On his home’s second floor, Giannis keeps a room full of unworn shoes. A literal room, filled to the literal top, in a house with only a normal abundance of rooms. “How many of these shoes do you think I wear?” Giannis asked me, mischievously, and then answered his own question: “I don’t wear them.”

There’s every Jordan known to man here, and shoes that Virgil wrote on. Travis Scott Nikes. Kobes. Giannis is sponsored by Nike, so this isn’t surprising, but the fact that he doesn’t wear the shoes is a little surprising, and the fact that he is keeping them is more surprising. More surprising still: “I’m going to sell this shit,” he said, with a grin. That’s why he’s devoted an entire room of his own living space to them. Not to wear them but to keep them as an investment.

Mariah’s father makes jokes about Giannis. “You know when the birds go in the morning?” Giannis said, quoting the joke. “ ‘Cheep, cheep’—cheap. That’s who I am.” On airplanes, he used to buy coach tickets and would seek out whoever was sitting in the exit row and ask them to switch: “ ‘You’re a Bucks fan?’ ‘Yes.’ ‘Want two tickets for the game? When? November?’—I’m a great seller, that’s what you don’t know. I’m a great seller—‘Would you trade my seat with you?’ ”

I said that if Giannis Antetokounmpo approached me to switch seats on a commercial flight, I’d probably be surprised that he wasn’t on a private jet.

“Nobody has money for a private jet, man. Hell no, man.”

Not even to Greece?

“Why would you spend $150,000 to one-way trip there? That’s $300,000. The market makes 6 to 10 percent every year… He’s laughing.”

(I was laughing.)

“So, you can make, for the rest of your life, with that money you just spent, 24- to 30,000 a year, because that’s what the market makes on average. If you take that money and you take it away, that 24- to 30,000 growth every year goes away—correct? So why would I teach my kids that?”

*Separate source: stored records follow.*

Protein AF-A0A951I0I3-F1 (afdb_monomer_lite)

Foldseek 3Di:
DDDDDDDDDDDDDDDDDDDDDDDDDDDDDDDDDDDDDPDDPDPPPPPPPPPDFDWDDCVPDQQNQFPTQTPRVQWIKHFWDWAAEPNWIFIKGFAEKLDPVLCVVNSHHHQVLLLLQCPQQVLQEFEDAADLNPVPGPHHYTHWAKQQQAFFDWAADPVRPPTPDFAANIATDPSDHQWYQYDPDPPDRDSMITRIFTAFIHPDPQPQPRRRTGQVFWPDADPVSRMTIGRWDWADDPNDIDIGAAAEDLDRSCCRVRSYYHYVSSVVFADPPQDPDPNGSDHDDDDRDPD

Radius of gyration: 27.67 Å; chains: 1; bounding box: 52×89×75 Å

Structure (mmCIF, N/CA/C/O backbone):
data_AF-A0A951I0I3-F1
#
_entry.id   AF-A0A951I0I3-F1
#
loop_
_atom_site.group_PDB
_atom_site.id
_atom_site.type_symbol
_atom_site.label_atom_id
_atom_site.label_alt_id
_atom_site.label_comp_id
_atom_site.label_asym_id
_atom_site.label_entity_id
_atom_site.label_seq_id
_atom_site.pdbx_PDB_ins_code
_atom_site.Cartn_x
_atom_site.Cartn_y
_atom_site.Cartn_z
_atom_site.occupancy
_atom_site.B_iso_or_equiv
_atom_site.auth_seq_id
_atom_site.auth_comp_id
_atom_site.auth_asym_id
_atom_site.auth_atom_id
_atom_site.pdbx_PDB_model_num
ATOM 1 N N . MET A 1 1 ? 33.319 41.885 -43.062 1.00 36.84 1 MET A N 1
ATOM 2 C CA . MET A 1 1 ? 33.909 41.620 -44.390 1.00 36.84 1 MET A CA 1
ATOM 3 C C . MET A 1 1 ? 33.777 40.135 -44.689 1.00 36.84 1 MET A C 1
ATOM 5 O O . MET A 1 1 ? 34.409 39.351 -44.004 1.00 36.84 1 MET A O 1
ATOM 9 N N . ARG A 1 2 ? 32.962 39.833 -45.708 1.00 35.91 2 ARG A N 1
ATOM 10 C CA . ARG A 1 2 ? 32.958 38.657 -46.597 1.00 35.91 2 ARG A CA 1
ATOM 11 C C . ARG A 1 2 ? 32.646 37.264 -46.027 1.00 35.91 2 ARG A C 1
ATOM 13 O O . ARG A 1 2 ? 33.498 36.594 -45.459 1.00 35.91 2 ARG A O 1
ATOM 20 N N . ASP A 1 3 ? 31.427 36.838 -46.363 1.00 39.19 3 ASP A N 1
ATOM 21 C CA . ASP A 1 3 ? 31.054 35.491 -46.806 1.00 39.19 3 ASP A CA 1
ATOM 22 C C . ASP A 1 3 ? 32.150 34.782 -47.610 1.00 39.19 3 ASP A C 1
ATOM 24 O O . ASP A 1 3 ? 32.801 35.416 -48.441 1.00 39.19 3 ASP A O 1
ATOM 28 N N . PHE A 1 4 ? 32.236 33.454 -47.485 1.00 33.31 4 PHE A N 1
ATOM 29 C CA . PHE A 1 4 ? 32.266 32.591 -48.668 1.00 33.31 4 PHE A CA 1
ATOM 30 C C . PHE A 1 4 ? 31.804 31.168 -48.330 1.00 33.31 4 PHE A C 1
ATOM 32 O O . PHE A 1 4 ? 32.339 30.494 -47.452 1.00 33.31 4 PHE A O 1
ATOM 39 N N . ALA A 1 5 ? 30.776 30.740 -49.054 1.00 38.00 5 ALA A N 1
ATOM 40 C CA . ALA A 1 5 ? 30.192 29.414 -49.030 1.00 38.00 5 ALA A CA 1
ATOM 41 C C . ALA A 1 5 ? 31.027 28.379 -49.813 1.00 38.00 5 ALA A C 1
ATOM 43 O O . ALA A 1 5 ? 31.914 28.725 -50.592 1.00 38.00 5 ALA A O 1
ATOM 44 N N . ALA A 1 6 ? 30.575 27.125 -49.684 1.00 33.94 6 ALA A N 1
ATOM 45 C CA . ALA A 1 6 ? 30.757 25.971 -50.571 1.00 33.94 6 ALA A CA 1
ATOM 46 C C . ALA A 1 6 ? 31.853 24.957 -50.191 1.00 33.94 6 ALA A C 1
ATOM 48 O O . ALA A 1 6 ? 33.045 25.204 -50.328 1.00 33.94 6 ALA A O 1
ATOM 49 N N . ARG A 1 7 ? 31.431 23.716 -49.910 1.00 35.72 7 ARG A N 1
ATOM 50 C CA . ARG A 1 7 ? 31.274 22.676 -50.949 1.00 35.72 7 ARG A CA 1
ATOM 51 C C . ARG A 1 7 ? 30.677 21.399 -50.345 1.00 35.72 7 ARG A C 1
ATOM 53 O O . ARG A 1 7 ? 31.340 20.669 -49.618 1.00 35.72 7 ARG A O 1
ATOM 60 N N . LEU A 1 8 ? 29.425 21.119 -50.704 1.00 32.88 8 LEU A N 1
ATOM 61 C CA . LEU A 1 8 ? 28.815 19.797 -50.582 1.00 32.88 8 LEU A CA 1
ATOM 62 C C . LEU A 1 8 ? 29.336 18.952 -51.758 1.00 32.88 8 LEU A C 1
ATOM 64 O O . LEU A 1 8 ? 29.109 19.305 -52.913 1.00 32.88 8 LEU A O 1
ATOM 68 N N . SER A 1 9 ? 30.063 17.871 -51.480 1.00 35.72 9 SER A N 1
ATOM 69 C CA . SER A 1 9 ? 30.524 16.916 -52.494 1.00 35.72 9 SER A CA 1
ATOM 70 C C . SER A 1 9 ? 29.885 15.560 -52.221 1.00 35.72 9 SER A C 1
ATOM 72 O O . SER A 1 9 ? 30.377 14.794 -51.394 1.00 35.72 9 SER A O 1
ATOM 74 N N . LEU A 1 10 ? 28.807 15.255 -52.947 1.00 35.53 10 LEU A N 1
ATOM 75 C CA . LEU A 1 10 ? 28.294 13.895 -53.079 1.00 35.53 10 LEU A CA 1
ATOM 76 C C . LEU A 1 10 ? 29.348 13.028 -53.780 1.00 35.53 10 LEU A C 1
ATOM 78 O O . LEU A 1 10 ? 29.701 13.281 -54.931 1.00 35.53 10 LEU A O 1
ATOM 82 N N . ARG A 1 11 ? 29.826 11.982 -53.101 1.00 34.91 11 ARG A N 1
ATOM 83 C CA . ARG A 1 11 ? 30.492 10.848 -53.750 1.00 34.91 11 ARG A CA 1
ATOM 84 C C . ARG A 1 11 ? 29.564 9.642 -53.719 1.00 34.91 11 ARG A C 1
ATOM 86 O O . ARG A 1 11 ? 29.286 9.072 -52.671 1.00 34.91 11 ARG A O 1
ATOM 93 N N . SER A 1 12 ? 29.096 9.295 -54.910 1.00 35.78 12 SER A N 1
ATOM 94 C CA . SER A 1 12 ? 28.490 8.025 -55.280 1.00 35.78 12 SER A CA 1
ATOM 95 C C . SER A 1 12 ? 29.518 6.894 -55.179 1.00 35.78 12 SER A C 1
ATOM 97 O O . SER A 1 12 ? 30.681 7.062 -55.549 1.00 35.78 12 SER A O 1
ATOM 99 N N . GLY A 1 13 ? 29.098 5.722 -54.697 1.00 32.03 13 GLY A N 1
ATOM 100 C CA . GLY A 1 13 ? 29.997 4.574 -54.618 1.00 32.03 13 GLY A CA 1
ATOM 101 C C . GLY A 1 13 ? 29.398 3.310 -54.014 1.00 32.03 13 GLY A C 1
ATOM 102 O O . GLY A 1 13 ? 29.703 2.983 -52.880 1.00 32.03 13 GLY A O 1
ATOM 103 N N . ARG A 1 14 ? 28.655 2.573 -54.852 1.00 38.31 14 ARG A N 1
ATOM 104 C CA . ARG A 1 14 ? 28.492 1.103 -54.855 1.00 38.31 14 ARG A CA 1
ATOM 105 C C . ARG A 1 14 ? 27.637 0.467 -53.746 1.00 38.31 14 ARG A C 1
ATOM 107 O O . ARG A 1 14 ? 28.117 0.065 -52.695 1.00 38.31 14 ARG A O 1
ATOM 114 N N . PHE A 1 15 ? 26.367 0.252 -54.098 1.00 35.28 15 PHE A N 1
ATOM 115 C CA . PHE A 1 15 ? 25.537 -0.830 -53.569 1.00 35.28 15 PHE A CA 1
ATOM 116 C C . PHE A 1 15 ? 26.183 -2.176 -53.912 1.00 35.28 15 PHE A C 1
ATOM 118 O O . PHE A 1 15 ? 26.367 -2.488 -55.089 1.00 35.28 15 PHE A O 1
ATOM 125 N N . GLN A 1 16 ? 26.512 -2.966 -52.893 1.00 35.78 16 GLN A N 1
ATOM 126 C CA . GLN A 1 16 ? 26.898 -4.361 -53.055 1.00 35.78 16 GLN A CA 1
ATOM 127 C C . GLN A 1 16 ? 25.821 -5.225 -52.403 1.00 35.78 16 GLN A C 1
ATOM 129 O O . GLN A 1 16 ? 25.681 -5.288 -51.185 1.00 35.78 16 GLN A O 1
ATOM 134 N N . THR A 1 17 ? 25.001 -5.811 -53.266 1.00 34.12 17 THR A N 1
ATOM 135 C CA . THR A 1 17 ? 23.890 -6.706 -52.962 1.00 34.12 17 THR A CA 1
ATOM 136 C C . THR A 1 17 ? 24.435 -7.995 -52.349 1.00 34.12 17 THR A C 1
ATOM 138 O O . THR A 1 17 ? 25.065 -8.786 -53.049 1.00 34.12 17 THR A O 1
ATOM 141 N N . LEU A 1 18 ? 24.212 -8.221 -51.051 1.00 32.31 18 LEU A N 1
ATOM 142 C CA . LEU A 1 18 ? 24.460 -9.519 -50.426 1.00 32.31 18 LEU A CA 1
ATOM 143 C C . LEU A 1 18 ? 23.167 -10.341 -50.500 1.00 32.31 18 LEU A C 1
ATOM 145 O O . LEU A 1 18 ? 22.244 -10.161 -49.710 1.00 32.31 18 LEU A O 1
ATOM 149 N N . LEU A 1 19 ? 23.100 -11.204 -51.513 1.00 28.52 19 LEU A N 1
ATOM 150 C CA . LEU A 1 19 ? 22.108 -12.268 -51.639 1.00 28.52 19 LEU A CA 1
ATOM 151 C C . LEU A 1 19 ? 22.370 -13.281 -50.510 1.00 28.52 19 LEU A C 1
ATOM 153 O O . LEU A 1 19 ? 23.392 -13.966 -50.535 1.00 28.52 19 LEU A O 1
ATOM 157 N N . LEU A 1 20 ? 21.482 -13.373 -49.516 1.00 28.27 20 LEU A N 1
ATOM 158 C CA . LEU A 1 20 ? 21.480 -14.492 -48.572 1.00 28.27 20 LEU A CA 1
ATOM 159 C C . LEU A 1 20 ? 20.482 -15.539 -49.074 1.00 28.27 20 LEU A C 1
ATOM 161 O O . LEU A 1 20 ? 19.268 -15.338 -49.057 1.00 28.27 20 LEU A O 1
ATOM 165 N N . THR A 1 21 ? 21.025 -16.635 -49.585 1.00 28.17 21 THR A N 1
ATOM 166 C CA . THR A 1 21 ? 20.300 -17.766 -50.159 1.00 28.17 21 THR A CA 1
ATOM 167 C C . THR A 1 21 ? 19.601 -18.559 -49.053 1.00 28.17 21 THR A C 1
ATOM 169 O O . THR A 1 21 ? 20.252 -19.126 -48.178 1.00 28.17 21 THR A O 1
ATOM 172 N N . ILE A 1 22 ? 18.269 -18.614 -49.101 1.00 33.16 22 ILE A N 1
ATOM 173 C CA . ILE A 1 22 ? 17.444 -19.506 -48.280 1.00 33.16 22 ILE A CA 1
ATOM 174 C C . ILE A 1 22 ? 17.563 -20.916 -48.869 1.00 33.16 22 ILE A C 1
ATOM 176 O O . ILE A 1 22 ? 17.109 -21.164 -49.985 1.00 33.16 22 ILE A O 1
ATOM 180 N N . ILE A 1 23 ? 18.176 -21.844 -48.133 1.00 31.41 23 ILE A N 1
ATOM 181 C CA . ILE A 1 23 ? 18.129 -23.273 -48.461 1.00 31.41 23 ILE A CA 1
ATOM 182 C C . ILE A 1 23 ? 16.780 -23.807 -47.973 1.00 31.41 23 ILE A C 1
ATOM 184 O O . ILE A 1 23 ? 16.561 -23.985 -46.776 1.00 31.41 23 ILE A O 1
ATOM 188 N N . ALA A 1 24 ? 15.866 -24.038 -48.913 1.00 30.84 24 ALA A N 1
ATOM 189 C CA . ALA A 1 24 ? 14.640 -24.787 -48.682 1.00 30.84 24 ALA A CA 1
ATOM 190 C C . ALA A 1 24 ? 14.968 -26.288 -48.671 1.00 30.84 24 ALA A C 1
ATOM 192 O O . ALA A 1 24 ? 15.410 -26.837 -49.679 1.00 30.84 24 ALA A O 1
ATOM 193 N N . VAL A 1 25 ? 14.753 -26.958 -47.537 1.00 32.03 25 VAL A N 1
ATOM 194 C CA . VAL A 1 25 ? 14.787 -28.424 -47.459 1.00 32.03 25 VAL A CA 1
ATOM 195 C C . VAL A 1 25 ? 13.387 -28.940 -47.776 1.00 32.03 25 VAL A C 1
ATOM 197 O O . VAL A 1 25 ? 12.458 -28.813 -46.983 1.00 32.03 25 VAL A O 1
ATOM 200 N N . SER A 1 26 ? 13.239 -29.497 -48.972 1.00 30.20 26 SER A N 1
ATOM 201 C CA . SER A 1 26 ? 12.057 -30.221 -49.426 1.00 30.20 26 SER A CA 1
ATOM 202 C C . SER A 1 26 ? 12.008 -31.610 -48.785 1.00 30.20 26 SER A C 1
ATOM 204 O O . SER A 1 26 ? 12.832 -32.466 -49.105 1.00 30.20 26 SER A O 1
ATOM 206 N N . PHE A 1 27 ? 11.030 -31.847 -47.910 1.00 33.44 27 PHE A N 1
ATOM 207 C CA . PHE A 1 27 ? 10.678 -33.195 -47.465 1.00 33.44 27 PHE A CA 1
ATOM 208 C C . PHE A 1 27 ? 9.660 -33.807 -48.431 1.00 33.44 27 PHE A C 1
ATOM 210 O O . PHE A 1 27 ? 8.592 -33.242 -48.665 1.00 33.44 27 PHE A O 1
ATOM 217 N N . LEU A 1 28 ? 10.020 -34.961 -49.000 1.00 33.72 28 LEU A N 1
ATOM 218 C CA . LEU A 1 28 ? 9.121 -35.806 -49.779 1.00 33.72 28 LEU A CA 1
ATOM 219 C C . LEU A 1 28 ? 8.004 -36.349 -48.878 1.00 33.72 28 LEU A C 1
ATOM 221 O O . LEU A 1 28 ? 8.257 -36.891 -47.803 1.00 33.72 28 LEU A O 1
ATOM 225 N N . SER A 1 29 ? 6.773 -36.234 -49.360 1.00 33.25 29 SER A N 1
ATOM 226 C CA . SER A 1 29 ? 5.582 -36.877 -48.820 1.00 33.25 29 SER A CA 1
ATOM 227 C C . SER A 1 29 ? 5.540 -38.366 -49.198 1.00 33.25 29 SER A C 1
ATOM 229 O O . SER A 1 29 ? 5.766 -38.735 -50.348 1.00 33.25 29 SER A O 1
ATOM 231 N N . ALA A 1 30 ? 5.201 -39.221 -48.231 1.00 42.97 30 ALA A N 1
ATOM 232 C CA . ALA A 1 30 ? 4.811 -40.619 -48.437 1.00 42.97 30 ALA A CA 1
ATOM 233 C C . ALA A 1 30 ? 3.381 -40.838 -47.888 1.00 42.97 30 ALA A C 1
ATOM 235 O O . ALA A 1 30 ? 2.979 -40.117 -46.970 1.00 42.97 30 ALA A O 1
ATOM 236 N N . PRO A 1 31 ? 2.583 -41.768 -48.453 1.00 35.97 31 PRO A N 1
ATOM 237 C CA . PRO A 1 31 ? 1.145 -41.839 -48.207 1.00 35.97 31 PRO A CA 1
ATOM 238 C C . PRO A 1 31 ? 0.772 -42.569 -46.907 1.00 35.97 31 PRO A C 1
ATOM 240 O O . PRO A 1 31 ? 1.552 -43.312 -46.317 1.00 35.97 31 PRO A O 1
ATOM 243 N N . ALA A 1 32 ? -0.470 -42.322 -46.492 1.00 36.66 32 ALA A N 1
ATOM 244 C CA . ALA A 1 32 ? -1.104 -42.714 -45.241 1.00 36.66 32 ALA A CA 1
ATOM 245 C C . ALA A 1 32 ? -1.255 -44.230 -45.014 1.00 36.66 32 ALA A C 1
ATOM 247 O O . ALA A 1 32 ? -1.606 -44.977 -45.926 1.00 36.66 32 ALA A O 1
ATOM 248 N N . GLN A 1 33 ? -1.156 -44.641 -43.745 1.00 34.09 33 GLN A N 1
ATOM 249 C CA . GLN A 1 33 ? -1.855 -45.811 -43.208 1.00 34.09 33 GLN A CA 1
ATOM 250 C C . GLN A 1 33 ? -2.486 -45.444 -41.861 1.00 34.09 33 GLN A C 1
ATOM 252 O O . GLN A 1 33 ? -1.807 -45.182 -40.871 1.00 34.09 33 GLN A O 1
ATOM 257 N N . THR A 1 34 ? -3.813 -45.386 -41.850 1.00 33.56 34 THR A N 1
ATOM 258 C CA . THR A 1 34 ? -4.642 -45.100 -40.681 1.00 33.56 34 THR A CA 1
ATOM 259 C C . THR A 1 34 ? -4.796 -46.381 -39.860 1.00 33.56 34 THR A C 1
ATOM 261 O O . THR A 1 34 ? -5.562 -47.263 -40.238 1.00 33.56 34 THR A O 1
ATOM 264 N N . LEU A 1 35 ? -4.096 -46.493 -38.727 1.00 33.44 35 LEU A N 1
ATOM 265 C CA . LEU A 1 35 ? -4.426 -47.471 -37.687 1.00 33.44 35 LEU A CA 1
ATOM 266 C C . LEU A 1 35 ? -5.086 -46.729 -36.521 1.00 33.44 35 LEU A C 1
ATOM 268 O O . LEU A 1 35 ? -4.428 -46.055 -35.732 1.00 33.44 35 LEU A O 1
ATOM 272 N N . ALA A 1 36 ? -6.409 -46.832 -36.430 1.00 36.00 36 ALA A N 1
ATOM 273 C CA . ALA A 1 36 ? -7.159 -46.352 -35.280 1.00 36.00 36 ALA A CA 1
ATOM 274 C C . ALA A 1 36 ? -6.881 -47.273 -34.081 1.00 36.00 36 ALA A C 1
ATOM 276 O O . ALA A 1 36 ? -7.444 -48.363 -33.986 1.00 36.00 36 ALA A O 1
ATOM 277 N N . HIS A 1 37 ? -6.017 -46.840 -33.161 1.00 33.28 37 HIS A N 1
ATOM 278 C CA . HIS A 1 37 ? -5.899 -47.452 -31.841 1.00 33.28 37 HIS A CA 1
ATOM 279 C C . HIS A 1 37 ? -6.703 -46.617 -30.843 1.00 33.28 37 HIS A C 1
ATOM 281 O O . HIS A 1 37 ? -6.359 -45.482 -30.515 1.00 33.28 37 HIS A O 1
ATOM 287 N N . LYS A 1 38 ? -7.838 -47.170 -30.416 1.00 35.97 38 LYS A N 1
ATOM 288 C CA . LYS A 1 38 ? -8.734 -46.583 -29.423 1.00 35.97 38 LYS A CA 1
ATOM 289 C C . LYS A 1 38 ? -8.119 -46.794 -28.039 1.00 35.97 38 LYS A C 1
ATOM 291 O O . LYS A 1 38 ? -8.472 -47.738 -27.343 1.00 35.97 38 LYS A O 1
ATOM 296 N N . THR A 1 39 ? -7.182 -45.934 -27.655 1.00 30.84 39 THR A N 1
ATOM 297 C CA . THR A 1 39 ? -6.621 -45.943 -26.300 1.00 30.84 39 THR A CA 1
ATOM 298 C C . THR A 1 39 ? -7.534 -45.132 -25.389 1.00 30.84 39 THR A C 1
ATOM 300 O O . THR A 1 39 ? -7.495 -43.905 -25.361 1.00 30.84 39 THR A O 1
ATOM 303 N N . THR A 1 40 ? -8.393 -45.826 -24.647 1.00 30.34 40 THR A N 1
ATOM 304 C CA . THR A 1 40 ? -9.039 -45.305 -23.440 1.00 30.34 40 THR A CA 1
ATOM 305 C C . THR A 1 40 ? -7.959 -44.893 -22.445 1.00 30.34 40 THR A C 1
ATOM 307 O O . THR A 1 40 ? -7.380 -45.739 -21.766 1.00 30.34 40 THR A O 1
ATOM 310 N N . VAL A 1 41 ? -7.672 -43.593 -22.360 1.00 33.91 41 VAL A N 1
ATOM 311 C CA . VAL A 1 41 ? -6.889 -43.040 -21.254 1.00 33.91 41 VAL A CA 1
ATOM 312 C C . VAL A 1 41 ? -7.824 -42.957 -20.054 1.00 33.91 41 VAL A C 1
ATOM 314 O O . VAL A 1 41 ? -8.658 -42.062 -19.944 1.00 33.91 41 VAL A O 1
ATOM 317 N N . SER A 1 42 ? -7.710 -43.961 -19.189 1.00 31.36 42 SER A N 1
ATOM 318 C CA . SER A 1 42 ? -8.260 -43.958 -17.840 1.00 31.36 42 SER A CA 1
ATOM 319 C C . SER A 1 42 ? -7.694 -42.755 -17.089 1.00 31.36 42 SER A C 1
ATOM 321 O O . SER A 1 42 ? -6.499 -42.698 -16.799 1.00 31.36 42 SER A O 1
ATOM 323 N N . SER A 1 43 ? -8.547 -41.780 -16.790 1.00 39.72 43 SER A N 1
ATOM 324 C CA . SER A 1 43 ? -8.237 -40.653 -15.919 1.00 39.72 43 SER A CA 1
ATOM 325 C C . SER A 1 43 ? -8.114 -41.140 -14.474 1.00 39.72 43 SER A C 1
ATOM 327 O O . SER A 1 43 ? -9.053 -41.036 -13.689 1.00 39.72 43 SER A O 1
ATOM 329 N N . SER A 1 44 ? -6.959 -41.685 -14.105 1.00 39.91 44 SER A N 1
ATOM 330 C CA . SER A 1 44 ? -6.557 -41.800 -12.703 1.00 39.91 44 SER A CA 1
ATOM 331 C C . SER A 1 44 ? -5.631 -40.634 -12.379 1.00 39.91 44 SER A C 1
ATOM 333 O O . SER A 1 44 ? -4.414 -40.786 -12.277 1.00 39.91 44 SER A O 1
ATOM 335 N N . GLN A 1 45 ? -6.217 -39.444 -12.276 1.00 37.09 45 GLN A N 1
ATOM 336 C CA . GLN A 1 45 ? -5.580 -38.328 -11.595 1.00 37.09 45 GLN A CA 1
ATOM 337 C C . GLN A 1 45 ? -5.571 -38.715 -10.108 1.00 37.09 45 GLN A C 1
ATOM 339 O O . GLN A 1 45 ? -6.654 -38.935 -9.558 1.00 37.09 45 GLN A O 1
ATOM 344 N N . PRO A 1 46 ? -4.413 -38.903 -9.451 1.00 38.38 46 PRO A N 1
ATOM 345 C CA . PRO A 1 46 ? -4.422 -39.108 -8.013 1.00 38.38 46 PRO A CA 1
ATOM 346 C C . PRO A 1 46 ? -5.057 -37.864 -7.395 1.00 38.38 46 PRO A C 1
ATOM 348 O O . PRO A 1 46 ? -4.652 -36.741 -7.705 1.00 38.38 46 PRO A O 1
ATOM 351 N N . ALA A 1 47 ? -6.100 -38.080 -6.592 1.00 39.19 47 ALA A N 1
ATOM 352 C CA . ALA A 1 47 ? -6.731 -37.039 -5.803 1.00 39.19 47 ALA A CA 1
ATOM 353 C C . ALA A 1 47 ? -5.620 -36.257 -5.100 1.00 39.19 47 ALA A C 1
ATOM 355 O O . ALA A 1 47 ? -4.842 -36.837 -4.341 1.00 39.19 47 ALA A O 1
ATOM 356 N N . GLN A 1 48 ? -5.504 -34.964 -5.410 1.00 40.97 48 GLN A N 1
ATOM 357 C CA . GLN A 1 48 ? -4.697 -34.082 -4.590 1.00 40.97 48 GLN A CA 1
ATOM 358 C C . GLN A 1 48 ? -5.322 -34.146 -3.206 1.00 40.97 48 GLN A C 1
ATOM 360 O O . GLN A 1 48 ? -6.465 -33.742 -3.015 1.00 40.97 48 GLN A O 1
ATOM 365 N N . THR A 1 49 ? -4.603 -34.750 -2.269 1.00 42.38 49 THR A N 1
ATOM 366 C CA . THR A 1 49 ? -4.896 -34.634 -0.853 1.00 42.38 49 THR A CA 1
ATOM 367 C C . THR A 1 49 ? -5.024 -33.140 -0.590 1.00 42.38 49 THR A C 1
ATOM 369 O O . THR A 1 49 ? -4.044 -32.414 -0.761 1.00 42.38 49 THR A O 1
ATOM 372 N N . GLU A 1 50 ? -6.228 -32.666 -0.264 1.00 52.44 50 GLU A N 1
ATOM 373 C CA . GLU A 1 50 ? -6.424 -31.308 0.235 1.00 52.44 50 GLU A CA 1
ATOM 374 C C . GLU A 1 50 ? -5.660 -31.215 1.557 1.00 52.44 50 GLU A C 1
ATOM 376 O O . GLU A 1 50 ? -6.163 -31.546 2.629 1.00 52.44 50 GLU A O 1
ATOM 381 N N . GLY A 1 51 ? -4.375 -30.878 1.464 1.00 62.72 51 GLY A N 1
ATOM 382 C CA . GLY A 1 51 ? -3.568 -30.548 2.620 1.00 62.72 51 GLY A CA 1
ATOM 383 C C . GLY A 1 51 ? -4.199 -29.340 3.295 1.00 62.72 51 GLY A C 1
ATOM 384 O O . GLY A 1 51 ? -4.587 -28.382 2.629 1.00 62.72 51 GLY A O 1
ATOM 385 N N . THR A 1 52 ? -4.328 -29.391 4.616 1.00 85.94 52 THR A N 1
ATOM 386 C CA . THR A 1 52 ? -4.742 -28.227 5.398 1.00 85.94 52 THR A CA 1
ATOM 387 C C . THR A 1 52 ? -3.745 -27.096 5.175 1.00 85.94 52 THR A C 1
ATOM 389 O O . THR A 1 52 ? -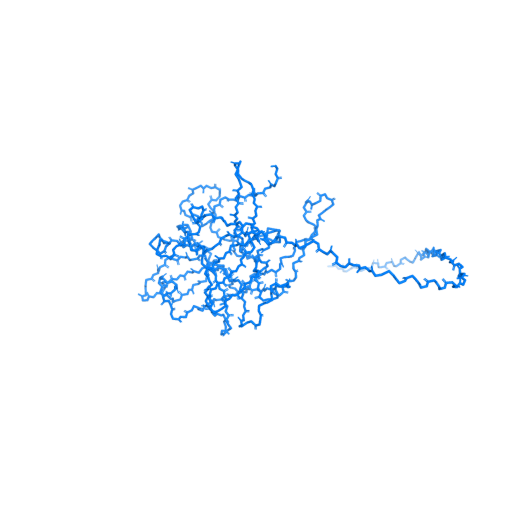2.541 -27.321 5.314 1.00 85.94 52 THR A O 1
ATOM 392 N N . ASP A 1 53 ? -4.237 -25.899 4.855 1.00 93.19 53 ASP A N 1
ATOM 393 C CA . ASP A 1 53 ? -3.393 -24.714 4.704 1.00 93.19 53 ASP A CA 1
ATOM 394 C C . ASP A 1 53 ? -2.547 -24.486 5.970 1.00 93.19 53 ASP A C 1
ATOM 396 O O . ASP A 1 53 ? -3.068 -24.426 7.087 1.00 93.19 53 ASP A O 1
ATOM 400 N N . GLU A 1 54 ? -1.239 -24.314 5.795 1.00 95.12 54 GLU A N 1
ATOM 401 C CA . GLU A 1 54 ? -0.333 -23.887 6.853 1.00 95.12 54 GLU A CA 1
ATOM 402 C C . GLU A 1 54 ? -0.494 -22.379 7.070 1.00 95.12 54 GLU A C 1
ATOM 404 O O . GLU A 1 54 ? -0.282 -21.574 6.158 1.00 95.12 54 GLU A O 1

Giannis drives a 2011 GMC truck he bought not long after he got here, or a Mercedes he bought in 2018, or the G-Wagon he got for free. “I don’t put my money in my stuff that loses value,” he said. Meals, sure. He and Mariah go out and eat well. “But ain’t nobody got time for spending money on clothes and time for…what’s it called?”

A stylist?

“Fuck—sorry. Eff no. Man, let me tell you one thing. This is me. If you try to spend time on how you’re going to look to the tunnel, man, you already took away focus from the game. Just put on some stuff and just focus on that 48 minutes. Not how I’m going to look in the tunnel when they show me. Now, if you’re talking about one thing I enjoy, I love watches.”

Why? Because they increase in value. He named a few, and then asked that I not say which ones. He is trying to give less free promo, now that he’s a champion: If you want your product to be mentioned by Giannis, from now on you’re going to have to pay. As we talked, he’d be deep into some anecdote and then wonder if he was supposed to promote his businesses, the sponsorships he’s already acquired, the investments—like the piece of the Milwaukee Brewers he just bought this week—he’s already made. Is he supposed to promote his businesses? How does one do that in an interview? He was unsure. He settled for leaning into my recorder, listing his endorsements, then going back to whatever story he was telling.